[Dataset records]
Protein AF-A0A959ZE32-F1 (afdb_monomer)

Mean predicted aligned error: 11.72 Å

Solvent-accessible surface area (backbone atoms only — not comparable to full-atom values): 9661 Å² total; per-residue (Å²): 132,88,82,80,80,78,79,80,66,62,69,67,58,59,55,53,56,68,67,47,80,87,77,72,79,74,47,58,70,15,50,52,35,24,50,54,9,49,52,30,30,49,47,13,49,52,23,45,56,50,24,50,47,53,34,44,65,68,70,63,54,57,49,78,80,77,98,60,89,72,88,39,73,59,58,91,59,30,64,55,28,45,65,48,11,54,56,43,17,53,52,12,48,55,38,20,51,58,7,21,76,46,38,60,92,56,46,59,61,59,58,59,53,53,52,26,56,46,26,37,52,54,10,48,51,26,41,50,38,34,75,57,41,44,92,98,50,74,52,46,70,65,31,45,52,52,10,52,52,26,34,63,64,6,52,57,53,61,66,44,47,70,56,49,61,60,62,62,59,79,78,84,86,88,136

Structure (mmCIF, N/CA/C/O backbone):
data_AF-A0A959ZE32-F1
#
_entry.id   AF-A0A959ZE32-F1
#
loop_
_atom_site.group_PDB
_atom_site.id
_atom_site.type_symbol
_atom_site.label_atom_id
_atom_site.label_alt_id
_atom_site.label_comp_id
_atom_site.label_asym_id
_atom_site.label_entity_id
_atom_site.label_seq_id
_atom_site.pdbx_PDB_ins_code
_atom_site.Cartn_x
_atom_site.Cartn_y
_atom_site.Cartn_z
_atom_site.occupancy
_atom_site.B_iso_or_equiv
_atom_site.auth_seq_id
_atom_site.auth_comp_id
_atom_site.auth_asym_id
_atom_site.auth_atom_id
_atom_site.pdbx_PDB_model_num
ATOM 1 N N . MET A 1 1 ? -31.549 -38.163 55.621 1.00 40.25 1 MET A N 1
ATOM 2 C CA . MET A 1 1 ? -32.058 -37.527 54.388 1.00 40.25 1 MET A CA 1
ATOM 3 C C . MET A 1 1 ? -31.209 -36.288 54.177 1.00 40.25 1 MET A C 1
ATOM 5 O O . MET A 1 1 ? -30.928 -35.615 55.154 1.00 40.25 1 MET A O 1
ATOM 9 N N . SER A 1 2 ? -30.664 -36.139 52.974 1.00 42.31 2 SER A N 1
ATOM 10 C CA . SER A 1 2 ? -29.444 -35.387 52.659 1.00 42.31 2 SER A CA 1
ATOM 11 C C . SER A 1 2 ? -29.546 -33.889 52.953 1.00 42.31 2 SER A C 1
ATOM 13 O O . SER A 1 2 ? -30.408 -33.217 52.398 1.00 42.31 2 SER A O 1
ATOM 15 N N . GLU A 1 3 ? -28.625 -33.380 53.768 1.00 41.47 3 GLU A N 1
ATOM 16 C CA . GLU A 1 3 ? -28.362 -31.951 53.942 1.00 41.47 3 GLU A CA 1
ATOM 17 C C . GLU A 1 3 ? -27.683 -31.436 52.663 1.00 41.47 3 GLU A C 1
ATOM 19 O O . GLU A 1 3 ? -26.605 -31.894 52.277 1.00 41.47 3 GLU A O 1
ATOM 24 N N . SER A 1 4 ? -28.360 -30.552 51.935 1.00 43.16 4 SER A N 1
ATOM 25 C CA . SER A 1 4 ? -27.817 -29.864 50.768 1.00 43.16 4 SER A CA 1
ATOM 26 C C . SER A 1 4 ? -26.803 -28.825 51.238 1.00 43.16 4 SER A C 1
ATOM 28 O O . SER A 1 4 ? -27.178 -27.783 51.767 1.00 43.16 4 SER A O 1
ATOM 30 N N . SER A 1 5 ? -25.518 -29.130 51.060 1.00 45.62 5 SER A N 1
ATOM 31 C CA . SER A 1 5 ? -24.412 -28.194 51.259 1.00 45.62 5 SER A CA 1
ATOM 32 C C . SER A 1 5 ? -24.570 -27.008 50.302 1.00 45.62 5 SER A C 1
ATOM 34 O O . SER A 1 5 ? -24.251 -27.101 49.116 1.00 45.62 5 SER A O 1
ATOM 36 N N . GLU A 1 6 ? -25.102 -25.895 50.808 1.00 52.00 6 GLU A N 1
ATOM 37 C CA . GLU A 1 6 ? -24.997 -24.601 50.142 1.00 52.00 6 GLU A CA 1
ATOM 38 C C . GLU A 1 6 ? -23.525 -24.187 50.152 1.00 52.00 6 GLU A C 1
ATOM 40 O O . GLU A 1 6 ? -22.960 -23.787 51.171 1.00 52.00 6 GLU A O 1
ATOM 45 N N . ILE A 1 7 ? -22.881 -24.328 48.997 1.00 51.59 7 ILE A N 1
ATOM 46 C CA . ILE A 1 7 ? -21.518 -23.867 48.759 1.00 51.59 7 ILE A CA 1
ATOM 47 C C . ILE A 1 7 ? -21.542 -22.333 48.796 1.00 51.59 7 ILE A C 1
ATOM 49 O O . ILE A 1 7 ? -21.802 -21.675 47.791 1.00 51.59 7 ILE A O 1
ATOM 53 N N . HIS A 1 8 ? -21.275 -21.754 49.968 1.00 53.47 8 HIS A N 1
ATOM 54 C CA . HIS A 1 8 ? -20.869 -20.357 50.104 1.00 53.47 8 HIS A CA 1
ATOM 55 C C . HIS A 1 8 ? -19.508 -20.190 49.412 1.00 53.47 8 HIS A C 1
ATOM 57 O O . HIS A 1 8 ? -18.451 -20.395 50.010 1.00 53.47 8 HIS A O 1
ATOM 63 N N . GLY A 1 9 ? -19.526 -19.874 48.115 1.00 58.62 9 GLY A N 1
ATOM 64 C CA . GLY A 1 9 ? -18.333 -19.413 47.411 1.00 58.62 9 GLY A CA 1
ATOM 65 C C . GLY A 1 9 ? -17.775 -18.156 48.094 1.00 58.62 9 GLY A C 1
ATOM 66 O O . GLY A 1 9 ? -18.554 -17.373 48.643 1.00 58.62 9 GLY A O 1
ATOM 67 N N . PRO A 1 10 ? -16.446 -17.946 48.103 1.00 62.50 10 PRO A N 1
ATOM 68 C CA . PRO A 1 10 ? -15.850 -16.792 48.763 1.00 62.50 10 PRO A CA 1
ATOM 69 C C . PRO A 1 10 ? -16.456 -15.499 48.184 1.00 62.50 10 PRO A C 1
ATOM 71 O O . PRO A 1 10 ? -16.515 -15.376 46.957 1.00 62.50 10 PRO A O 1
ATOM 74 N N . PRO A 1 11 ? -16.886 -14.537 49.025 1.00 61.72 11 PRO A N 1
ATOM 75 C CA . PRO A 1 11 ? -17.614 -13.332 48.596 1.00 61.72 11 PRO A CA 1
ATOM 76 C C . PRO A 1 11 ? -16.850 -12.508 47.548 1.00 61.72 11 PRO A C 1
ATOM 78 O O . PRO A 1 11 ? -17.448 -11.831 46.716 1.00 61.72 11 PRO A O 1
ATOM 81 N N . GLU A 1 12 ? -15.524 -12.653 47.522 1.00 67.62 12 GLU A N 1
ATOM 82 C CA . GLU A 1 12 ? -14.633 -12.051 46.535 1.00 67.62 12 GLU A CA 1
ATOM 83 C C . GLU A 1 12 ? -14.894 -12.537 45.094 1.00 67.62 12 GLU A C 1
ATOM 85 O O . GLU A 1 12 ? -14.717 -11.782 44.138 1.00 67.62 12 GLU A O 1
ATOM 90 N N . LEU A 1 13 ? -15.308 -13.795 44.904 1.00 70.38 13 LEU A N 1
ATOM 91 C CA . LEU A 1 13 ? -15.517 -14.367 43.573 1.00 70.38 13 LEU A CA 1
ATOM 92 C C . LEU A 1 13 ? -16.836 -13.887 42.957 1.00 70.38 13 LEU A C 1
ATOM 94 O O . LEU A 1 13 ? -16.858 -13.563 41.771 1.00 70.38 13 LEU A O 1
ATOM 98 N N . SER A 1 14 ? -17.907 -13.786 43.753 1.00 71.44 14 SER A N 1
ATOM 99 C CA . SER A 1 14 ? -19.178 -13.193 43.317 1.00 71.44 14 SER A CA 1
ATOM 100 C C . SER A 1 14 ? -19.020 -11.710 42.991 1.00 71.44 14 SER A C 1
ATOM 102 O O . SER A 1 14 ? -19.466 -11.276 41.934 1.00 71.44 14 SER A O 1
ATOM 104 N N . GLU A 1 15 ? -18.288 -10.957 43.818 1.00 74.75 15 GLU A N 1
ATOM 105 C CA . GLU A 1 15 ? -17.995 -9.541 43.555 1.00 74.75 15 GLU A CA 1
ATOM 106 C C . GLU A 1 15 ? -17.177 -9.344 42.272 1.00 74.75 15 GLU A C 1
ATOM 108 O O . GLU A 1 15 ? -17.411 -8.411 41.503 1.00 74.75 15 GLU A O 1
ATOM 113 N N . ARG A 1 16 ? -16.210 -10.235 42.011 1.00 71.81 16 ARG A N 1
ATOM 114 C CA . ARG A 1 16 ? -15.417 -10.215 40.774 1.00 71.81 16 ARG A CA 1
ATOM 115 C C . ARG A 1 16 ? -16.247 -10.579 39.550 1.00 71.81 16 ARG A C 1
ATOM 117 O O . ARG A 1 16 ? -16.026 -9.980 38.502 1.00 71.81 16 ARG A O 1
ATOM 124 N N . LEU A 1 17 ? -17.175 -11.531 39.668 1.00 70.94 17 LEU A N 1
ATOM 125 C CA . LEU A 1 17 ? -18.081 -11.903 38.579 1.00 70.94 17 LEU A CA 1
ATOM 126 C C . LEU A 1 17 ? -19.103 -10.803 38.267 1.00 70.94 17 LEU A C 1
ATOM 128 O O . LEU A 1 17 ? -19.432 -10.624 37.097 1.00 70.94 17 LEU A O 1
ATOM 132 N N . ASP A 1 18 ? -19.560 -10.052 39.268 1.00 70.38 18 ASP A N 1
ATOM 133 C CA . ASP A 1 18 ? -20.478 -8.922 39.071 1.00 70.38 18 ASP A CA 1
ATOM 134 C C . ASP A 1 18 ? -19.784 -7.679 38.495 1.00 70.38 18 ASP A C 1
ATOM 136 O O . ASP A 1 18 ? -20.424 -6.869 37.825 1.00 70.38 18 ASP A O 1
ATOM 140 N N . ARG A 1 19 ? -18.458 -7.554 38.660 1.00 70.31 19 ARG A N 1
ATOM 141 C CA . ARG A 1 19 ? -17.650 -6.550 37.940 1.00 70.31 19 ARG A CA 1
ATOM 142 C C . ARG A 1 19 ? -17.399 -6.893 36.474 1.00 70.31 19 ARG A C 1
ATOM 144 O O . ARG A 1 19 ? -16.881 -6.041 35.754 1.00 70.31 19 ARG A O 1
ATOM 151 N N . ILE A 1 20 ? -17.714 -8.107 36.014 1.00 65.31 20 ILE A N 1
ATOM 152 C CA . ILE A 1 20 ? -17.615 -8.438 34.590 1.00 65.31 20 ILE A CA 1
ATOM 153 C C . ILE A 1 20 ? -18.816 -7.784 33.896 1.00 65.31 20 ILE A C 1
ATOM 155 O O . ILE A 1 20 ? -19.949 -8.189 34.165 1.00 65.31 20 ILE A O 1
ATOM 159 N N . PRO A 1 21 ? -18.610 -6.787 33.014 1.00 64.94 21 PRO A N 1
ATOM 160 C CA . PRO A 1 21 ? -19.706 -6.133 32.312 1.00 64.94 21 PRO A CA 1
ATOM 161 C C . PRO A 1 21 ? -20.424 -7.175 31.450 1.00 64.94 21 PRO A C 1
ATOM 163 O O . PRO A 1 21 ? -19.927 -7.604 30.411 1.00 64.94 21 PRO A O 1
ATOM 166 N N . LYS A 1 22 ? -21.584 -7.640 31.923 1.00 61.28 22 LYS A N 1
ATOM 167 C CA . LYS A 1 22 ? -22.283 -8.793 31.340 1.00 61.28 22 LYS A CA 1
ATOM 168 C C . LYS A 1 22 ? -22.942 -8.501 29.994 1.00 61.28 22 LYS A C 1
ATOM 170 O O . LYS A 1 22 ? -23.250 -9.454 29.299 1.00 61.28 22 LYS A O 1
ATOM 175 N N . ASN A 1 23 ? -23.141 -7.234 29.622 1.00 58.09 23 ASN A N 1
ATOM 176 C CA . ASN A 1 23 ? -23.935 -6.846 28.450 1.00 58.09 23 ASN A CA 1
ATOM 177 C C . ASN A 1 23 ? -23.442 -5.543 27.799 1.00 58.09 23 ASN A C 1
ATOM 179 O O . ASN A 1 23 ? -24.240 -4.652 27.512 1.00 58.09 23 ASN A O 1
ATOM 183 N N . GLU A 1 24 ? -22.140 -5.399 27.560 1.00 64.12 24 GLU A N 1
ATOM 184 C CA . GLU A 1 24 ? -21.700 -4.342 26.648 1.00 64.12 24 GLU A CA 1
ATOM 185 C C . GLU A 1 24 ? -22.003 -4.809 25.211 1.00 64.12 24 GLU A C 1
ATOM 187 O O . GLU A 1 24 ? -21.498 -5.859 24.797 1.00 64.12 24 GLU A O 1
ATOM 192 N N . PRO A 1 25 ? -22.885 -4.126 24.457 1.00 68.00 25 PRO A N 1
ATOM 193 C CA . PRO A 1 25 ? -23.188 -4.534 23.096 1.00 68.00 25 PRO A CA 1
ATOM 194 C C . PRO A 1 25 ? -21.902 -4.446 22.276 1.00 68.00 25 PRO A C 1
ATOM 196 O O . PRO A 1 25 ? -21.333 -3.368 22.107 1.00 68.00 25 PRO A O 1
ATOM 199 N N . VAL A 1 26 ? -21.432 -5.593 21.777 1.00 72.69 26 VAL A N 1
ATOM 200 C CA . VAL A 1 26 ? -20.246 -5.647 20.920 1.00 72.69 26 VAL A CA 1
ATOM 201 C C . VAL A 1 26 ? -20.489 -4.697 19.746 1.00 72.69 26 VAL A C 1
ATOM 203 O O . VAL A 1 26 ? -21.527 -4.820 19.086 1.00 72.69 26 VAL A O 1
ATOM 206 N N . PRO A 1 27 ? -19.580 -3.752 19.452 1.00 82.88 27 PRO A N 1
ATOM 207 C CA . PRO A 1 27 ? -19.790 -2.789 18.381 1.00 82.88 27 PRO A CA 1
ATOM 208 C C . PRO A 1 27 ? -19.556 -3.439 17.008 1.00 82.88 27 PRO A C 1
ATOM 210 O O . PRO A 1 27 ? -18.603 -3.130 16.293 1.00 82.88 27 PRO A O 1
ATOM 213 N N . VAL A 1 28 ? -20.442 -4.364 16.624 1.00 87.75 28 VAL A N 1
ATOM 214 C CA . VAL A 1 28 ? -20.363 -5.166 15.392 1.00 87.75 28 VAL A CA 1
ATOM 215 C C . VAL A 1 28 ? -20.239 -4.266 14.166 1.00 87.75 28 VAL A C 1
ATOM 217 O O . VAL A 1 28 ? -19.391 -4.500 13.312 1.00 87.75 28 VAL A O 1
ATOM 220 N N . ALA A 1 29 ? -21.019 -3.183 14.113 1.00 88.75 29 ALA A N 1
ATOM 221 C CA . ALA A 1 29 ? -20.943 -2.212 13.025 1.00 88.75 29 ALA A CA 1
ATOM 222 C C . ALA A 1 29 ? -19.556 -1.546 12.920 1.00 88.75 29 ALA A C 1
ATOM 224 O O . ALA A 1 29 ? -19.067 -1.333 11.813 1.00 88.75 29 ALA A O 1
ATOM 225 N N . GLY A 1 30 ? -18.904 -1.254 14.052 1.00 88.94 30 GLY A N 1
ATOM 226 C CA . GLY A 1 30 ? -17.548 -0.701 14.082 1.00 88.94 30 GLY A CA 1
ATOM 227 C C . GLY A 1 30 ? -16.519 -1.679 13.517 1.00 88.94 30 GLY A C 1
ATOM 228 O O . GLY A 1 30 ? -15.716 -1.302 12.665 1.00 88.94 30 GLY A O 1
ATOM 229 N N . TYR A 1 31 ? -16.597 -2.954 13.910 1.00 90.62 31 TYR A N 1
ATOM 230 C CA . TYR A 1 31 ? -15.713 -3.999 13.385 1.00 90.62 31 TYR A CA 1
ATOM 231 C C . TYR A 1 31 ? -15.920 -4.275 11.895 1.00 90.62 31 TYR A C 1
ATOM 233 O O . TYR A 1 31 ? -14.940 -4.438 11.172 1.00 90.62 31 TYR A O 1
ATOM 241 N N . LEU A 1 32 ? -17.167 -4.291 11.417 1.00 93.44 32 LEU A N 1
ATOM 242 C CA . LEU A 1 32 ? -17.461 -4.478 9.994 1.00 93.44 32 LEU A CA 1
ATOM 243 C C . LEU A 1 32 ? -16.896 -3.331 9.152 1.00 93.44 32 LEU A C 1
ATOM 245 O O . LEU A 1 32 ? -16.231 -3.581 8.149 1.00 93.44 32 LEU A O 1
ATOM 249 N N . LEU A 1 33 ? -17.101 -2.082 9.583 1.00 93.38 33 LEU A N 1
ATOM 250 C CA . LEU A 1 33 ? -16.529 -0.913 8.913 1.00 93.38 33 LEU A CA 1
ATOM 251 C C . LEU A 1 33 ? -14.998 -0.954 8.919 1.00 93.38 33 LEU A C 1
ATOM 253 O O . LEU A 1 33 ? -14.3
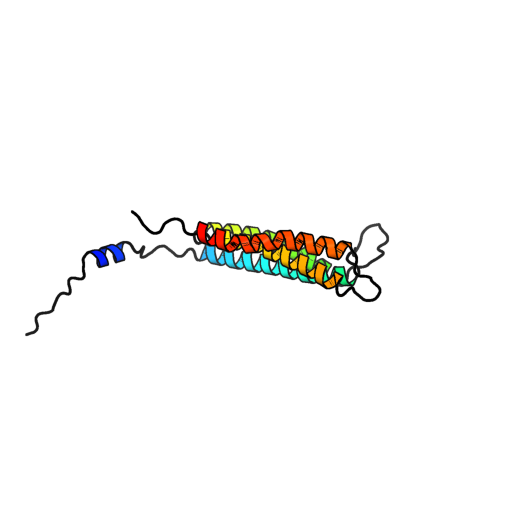77 -0.707 7.888 1.00 93.38 33 LEU A O 1
ATOM 257 N N . LEU A 1 34 ? -14.389 -1.314 10.052 1.00 92.75 34 LEU A N 1
ATOM 258 C CA . LEU A 1 34 ? -12.940 -1.456 10.159 1.00 92.75 34 LEU A CA 1
ATOM 259 C C . LEU A 1 34 ? -12.412 -2.511 9.181 1.00 92.75 34 LEU A C 1
ATOM 261 O O . LEU A 1 34 ? -11.466 -2.240 8.447 1.00 92.75 34 LEU A O 1
ATOM 265 N N . PHE A 1 35 ? -13.037 -3.689 9.137 1.00 94.25 35 PHE A N 1
ATOM 266 C CA . PHE A 1 35 ? -12.637 -4.775 8.247 1.00 94.25 35 PHE A CA 1
ATOM 267 C C . PHE A 1 35 ? -12.739 -4.372 6.773 1.00 94.25 35 PHE A C 1
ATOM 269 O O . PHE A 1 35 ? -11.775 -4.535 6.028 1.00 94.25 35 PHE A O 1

→ Goal of the exercise
What is needed is a verbatim copy of every line in the records above from the one containing "ATOM 159 N N" down to the one containing "ATOM 166 N N", both included, and nothing more.

→ Task output
ATOM 159 N N . PRO A 1 21 ? -18.610 -6.787 33.014 1.00 64.94 21 PRO A N 1
ATOM 160 C CA . PRO A 1 21 ? -19.706 -6.133 32.312 1.00 64.94 21 PRO A CA 1
ATOM 161 C C . PRO A 1 21 ? -20.424 -7.175 31.450 1.00 64.94 21 PRO A C 1
ATOM 163 O O . PRO A 1 21 ? -19.927 -7.604 30.411 1.00 64.94 21 PRO A O 1
ATOM 166 N N . LYS A 1 22 ? -21.584 -7.640 31.923 1.00 61.28 22 LYS A N 1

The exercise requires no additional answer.